--- START ---

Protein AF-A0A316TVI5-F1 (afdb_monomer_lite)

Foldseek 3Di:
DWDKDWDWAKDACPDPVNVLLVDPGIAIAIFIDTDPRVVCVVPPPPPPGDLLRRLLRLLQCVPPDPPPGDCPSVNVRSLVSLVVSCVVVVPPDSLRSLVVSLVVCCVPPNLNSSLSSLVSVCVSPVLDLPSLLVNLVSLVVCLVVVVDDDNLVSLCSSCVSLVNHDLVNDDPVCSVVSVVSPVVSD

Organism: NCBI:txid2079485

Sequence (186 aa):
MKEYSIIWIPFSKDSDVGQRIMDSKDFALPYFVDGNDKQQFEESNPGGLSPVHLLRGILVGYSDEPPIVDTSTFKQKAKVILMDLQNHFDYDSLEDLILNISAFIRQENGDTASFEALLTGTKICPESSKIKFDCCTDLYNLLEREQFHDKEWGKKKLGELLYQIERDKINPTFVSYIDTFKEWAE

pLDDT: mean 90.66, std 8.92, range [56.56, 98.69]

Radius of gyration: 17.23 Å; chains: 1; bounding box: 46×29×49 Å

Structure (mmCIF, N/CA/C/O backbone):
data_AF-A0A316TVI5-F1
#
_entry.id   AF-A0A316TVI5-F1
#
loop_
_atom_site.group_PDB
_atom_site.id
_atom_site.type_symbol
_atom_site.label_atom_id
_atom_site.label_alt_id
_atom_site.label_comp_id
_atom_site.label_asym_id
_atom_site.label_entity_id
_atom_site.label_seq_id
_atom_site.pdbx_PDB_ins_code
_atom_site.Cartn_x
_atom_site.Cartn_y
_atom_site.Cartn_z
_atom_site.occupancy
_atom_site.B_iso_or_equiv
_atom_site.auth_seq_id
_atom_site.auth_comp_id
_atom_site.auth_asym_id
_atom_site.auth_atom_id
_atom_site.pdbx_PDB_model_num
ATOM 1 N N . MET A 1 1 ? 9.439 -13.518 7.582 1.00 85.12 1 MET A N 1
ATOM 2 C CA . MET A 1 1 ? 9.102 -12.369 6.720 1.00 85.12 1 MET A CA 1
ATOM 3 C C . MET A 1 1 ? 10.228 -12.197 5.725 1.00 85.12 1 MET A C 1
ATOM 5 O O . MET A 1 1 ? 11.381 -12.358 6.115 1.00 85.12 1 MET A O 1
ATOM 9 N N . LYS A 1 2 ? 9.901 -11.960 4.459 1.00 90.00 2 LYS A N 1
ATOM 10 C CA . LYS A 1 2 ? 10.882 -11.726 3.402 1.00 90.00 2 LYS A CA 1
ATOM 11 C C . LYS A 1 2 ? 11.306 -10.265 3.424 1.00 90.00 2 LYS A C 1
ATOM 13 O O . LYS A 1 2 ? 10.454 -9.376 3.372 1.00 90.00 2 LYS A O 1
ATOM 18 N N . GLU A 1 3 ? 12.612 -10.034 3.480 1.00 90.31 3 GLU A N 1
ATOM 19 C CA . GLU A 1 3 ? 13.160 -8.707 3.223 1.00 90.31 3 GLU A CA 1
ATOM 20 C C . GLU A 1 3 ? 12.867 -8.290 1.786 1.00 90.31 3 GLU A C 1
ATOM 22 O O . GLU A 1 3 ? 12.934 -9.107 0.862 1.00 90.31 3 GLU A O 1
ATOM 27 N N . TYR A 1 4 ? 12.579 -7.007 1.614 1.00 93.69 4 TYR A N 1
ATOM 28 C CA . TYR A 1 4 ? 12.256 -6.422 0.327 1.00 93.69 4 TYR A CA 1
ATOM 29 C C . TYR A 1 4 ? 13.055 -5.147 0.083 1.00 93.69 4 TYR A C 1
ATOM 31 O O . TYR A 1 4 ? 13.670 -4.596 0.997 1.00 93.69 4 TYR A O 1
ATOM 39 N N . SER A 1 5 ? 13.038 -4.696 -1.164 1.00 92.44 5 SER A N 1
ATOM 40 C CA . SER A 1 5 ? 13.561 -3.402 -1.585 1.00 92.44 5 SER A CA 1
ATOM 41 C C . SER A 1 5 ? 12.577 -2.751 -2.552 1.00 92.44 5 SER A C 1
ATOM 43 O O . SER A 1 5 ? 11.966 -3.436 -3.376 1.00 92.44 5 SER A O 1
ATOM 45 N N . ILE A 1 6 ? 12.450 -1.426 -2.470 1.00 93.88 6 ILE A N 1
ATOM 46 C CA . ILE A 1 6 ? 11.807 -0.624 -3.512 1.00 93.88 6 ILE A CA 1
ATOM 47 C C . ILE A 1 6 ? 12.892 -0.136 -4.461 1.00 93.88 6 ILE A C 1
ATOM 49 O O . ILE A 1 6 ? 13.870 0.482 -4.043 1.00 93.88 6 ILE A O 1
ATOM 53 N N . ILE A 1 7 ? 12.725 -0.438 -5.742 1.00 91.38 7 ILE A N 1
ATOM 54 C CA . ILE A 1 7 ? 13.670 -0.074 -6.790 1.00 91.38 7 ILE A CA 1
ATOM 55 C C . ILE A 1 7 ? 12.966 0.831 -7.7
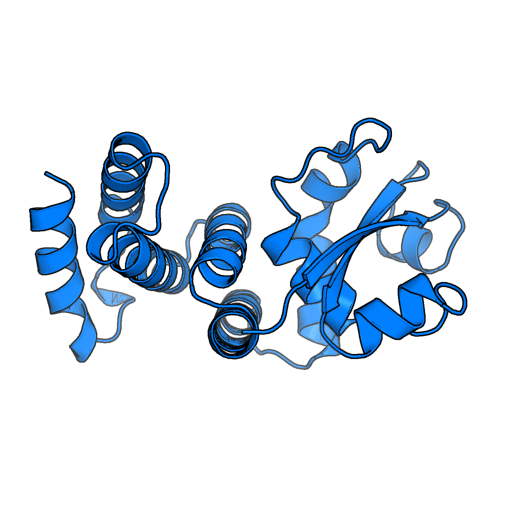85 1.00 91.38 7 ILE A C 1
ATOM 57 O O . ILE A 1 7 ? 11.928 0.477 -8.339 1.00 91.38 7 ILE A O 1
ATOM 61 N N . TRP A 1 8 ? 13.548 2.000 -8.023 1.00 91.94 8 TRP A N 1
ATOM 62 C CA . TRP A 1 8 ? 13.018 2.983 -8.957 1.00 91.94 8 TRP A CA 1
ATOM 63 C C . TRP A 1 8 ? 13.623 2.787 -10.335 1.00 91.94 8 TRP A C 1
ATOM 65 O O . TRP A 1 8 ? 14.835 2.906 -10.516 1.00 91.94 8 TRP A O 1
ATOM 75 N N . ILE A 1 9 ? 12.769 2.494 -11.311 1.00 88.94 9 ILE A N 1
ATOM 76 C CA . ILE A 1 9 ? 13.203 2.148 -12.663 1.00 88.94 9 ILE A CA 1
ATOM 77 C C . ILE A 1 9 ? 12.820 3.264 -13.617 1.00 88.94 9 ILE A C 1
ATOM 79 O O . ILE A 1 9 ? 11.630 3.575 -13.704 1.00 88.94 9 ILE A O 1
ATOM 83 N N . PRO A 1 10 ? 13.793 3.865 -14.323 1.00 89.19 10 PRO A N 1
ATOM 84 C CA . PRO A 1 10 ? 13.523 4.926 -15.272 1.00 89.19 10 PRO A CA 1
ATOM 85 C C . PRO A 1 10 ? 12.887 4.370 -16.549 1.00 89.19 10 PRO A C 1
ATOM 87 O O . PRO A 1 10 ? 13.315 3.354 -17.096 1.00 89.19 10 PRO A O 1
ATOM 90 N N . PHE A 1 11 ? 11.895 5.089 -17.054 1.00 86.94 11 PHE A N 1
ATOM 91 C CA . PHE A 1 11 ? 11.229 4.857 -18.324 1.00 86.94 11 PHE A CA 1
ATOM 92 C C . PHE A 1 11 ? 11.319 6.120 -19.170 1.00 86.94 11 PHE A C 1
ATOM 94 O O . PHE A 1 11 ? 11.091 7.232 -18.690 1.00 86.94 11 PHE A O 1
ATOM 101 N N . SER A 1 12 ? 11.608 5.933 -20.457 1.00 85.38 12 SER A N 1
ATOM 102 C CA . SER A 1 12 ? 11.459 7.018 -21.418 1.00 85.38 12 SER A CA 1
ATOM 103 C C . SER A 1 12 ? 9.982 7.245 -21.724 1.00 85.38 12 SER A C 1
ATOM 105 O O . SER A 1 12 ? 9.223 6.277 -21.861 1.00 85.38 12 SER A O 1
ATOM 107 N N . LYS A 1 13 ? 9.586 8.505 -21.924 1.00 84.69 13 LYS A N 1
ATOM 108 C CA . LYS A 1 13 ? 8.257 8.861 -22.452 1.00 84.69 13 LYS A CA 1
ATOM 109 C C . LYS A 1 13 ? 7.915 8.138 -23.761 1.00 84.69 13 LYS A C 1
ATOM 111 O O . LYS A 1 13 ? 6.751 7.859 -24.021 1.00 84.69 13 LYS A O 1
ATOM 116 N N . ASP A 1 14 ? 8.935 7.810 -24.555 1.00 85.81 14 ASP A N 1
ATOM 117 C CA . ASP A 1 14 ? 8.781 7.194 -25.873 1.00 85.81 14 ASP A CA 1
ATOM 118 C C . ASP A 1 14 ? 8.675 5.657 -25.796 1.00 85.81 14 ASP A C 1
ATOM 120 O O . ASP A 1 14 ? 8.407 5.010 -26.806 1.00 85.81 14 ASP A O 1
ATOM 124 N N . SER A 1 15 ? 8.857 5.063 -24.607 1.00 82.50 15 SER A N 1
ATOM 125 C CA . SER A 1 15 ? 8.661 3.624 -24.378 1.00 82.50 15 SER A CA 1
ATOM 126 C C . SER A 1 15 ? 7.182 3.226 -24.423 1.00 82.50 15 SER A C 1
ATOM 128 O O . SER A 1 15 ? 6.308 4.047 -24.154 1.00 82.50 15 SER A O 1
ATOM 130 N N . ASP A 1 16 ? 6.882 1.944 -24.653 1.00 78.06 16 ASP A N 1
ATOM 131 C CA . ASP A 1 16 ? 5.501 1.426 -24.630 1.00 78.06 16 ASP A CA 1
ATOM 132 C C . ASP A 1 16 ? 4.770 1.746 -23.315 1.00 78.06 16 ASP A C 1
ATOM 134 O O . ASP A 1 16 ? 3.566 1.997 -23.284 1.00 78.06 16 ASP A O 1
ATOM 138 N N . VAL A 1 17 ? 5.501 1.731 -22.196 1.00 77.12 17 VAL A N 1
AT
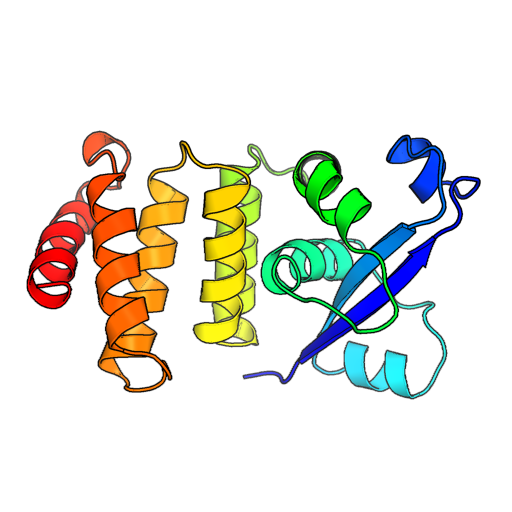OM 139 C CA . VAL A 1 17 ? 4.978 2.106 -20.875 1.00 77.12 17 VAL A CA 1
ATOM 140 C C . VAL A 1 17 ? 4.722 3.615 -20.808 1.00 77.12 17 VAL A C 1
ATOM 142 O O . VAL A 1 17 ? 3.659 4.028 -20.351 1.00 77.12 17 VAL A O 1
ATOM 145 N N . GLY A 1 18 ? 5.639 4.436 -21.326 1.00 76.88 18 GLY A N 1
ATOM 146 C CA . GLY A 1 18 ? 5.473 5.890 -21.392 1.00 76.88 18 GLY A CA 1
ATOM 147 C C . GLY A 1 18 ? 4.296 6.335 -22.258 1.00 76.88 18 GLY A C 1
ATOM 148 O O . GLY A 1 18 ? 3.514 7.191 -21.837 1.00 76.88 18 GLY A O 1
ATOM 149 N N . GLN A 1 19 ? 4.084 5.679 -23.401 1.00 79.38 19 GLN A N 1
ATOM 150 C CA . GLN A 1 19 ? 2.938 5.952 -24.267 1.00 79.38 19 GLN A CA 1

--- END ---

HOW TO COMPLETE THIS TASK
Repeat, with no changes, each line from the one with "ATOM 148 O O" to the end of the listing, including both ends and nothing else.

ANSWER TO THE PROBLEM
ATOM 148 O O . GLY A 1 18 ? 3.514 7.191 -21.837 1.00 76.88 18 GLY A O 1
ATOM 149 N N . GLN A 1 19 ? 4.084 5.679 -23.401 1.00 79.38 19 GLN A N 1
ATOM 150 C CA . GLN A 1 19 ? 2.938 5.952 -24.267 1.00 79.38 19 GLN A CA 1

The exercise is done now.